**Given information**:

—————

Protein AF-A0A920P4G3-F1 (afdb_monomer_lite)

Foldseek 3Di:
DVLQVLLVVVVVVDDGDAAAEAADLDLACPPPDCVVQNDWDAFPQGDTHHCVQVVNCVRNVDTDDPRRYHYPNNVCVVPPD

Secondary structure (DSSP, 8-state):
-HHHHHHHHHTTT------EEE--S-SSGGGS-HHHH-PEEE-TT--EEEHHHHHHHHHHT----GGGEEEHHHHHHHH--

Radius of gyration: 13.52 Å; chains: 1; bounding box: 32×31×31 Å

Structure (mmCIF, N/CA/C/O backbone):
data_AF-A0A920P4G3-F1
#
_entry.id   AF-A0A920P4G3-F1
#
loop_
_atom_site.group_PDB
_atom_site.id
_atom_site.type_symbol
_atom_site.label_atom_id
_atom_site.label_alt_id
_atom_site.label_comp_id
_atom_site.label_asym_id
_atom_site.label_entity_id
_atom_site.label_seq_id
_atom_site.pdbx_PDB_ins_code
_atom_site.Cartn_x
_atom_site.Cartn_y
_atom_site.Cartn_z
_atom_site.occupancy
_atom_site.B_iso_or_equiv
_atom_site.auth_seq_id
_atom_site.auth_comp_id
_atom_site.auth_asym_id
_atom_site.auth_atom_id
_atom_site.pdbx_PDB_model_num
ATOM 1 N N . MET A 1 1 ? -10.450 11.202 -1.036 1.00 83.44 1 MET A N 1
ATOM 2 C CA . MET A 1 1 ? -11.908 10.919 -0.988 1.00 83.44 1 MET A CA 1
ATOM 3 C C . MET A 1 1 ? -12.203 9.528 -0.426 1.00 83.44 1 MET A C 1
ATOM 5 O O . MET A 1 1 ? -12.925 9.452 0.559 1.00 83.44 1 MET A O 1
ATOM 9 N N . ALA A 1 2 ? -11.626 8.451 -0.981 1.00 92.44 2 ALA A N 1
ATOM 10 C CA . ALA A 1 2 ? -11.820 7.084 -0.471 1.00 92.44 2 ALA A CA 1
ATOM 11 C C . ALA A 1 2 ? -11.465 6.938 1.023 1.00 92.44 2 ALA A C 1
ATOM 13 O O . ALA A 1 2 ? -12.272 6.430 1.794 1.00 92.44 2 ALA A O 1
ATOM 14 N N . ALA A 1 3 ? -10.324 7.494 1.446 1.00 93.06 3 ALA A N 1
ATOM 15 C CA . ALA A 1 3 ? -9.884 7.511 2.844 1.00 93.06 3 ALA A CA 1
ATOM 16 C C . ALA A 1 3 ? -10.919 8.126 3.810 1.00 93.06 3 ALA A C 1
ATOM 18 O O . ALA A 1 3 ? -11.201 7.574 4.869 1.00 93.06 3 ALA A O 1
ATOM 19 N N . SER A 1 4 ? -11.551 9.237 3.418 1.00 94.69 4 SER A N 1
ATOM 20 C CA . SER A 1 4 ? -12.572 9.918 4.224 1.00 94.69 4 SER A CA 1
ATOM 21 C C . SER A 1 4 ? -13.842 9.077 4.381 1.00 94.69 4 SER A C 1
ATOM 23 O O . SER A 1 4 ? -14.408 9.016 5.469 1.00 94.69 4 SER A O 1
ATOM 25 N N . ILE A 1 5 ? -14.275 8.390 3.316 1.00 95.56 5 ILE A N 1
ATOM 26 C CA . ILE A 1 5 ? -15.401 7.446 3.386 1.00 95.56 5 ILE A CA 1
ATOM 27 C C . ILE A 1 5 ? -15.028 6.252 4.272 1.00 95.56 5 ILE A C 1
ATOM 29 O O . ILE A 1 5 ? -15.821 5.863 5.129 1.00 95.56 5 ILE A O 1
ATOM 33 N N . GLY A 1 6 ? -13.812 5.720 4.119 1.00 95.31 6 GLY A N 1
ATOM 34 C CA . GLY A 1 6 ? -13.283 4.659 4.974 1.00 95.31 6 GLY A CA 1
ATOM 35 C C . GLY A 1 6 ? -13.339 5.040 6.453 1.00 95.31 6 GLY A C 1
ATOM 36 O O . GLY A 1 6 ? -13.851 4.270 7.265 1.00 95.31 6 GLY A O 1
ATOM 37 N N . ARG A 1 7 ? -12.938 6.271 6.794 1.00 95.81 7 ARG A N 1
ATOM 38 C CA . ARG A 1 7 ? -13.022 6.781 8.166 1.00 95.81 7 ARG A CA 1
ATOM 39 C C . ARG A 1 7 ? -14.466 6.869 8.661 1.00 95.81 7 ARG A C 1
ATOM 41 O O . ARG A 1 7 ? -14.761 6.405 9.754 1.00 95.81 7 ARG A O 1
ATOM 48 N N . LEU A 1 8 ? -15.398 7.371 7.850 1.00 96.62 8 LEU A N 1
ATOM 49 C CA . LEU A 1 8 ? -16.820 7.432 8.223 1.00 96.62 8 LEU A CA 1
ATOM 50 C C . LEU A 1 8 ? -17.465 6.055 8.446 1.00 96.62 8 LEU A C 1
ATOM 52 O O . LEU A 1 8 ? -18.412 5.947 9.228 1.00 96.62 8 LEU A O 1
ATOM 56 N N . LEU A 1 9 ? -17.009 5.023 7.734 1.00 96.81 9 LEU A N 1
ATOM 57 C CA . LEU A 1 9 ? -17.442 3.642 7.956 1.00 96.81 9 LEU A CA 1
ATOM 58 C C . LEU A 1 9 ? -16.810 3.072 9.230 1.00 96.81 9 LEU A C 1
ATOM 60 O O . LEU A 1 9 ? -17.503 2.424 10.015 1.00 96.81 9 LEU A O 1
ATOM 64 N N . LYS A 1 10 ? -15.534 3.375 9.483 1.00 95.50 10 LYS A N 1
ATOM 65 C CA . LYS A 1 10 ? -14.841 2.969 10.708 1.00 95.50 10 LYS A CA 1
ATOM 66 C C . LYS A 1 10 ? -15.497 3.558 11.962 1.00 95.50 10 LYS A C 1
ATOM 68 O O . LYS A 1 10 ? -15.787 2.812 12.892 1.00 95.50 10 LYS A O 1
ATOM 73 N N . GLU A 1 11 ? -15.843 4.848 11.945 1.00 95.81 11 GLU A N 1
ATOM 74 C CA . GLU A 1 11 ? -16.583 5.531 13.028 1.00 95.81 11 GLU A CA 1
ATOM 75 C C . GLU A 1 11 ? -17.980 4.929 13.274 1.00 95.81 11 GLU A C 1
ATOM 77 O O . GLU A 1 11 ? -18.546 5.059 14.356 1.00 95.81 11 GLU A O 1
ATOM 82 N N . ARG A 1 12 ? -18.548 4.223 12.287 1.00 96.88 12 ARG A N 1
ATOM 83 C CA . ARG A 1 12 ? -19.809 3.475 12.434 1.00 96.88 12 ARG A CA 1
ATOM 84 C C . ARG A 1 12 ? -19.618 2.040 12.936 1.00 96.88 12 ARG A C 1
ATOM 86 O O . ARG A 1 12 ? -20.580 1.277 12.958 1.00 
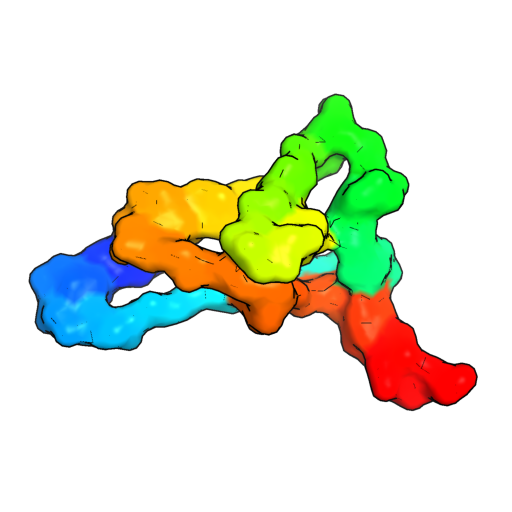96.88 12 ARG A O 1
ATOM 93 N N . GLY A 1 13 ? -18.403 1.662 13.332 1.00 96.19 13 GLY A N 1
ATOM 94 C CA . GLY A 1 13 ? -18.089 0.343 13.881 1.00 96.19 13 GLY A CA 1
ATOM 95 C C . GLY A 1 13 ? -17.874 -0.752 12.833 1.00 96.19 13 GLY A C 1
ATOM 96 O O . GLY A 1 13 ? -17.786 -1.926 13.193 1.00 96.19 13 GLY A O 1
ATOM 97 N N . PHE A 1 14 ? -17.776 -0.409 11.545 1.00 97.19 14 PHE A N 1
ATOM 98 C CA . PHE A 1 14 ? -17.447 -1.392 10.513 1.00 97.19 14 PHE A CA 1
ATOM 99 C C . PHE A 1 14 ? -15.950 -1.718 10.514 1.00 97.19 14 PHE A C 1
ATOM 101 O O . PHE A 1 14 ? -15.102 -0.861 10.768 1.00 97.19 14 PHE A O 1
ATOM 108 N N . LYS A 1 15 ? -15.610 -2.964 10.167 1.00 95.62 15 LYS A N 1
ATOM 109 C CA . LYS A 1 15 ? -14.243 -3.316 9.769 1.00 95.62 15 LYS A CA 1
ATOM 110 C C . LYS A 1 15 ? -14.019 -2.811 8.347 1.00 95.62 15 LYS A C 1
ATOM 112 O O . LYS A 1 15 ? -14.799 -3.139 7.456 1.00 95.62 15 LYS A O 1
ATOM 117 N N . VAL A 1 16 ? -12.983 -2.007 8.151 1.00 95.81 16 VAL A N 1
ATOM 118 C CA . VAL A 1 16 ? -12.689 -1.338 6.881 1.00 95.81 16 VAL A CA 1
ATOM 119 C C . VAL A 1 16 ? -11.262 -1.670 6.478 1.00 95.81 16 VAL A C 1
ATOM 121 O O . VAL A 1 16 ? -10.370 -1.695 7.315 1.00 95.81 16 VAL A O 1
ATOM 124 N N . THR A 1 17 ? -11.060 -1.906 5.187 1.00 95.75 17 THR A N 1
AT
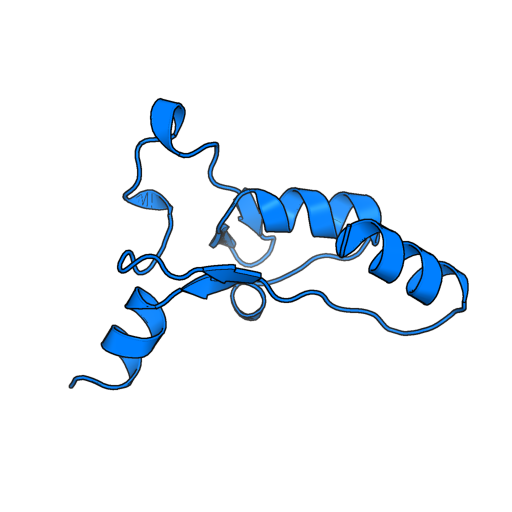OM 125 C CA . THR A 1 17 ? -9.746 -1.954 4.546 1.00 95.75 17 THR A CA 1
ATOM 126 C C . THR A 1 17 ? -9.833 -1.185 3.229 1.00 95.75 17 THR A C 1
ATOM 128 O O . THR A 1 17 ? -10.929 -1.020 2.681 1.00 95.75 17 THR A O 1
ATOM 131 N N . LEU A 1 18 ? -8.706 -0.683 2.732 1.00 96.25 18 LEU A N 1
ATOM 132 C CA . LEU A 1 18 ? -8.628 0.069 1.482 1.00 96.25 18 LEU A CA 1
ATOM 133 C C . LEU A 1 18 ? -7.654 -0.621 0.529 1.00 96.25 18 LEU A C 1
ATOM 135 O O . LEU A 1 18 ? -6.673 -1.218 0.962 1.00 96.25 18 LEU A O 1
ATOM 139 N N . GLN A 1 19 ? -7.948 -0.564 -0.768 1.00 95.06 19 GLN A N 1
ATOM 140 C CA . GLN A 1 19 ? -7.112 -1.143 -1.817 1.00 95.06 19 GLN A CA 1
ATOM 141 C C . GLN A 1 19 ? -6.798 -0.079 -2.863 1.00 95.06 19 GLN A C 1
ATOM 143 O O . GLN A 1 19 ? -7.700 0.621 -3.334 1.00 95.06 19 GLN A O 1
ATOM 148 N N . LYS A 1 20 ? -5.523 0.019 -3.2
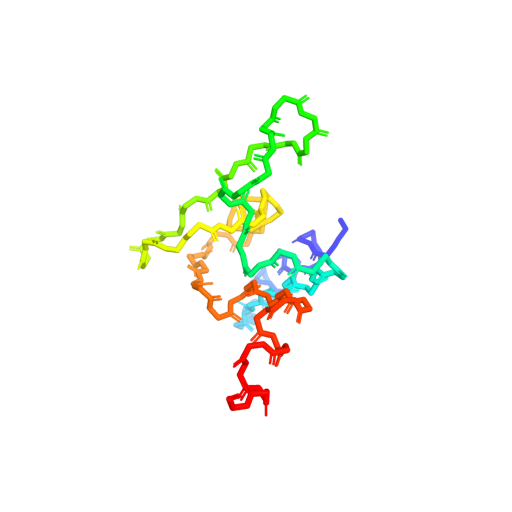30 1.00 94.75 20 LYS A N 1
ATOM 149 C CA . LYS A 1 20 ? -5.021 0.866 -4.305 1.00 94.75 20 LYS A CA 1
ATOM 150 C C . LYS A 1 20 ? -4.701 -0.002 -5.514 1.00 94.75 20 LYS A C 1
ATOM 152 O O . LYS A 1 20 ? -3.894 -0.922 -5.421 1.00 94.75 20 LYS A O 1
ATOM 157 N N . PHE A 1 21 ? -5.326 0.318 -6.641 1.00 94.88 21 PHE A N 1
ATOM 158 C CA . PHE A 1 21 ? -5.000 -0.267 -7.936 1.00 94.88 21 PHE A CA 1
ATOM 159 C C . PHE A 1 21 ? -4.256 0.772 -8.769 1.00 94.88 21 PHE A C 1
ATOM 161 O O . PHE A 1 21 ? -4.829 1.804 -9.131 1.00 94.88 21 PHE A O 1
ATOM 168 N N . ASP A 1 22 ? -2.989 0.498 -9.052 1.00 93.38 22 ASP A N 1
ATOM 169 C CA . ASP A 1 22 ? -2.113 1.369 -9.822 1.00 93.38 22 ASP A CA 1
ATOM 170 C C . ASP A 1 22 ? -1.967 0.861 -11.262 1.00 93.38 22 ASP A C 1
ATOM 172 O O . ASP A 1 22 ? -1.547 -0.278 -11.497 1.00 93.38 22 ASP A O 1
ATOM 176 N N . PRO A 1 23 ? -2.285 1.694 -12.268 1.00 93.19 23 PRO A N 1
ATOM 177 C CA . PRO A 1 23 ? -2.217 1.287 -13.668 1.00 93.19 23 PRO A CA 1
ATOM 178 C C . PRO A 1 23 ? -0.778 1.228 -14.213 1.00 93.19 23 PRO A C 1
ATOM 180 O O . PRO A 1 23 ? -0.582 0.943 -15.393 1.00 93.19 23 PRO A O 1
ATOM 183 N N . TYR A 1 24 ? 0.236 1.519 -13.392 1.00 88.19 24 TYR A N 1
ATOM 184 C CA . TYR A 1 24 ? 1.634 1.534 -13.817 1.00 88.19 24 TYR A CA 1
ATOM 185 C C . TYR A 1 24 ? 2.181 0.122 -14.049 1.00 88.19 24 TYR A C 1
ATOM 187 O O . TYR A 1 24 ? 1.831 -0.836 -13.355 1.00 88.19 24 TYR A O 1
ATOM 195 N N . ILE A 1 25 ? 3.073 0.006 -15.037 1.00 90.88 25 ILE A N 1
ATOM 196 C CA . ILE A 1 25 ? 3.730 -1.257 -15.400 1.00 90.88 25 ILE A CA 1
ATOM 197 C C . ILE A 1 25 ? 4.837 -1.654 -14.415 1.00 90.88 25 ILE A C 1
ATOM 199 O O . ILE A 1 25 ? 5.282 -2.796 -14.419 1.00 90.88 25 ILE A O 1
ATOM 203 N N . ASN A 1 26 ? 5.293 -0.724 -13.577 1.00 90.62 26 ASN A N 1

—————

**Description of the task**:
Set down exactly the lines above, from the one containing "ATOM 197 C C" to the final line of the material, with both ends kept and no other lines.

**Exercise result**:
ATOM 197 C C . ILE A 1 25 ? 4.837 -1.654 -14.415 1.00 90.88 25 ILE A C 1
ATOM 199 O O . ILE A 1 25 ? 5.282 -2.796 -14.419 1.00 90.88 25 ILE A O 1
ATOM 203 N N . ASN A 1 26 ? 5.293 -0.724 -13.577 1.00 90.62 26 ASN A N 1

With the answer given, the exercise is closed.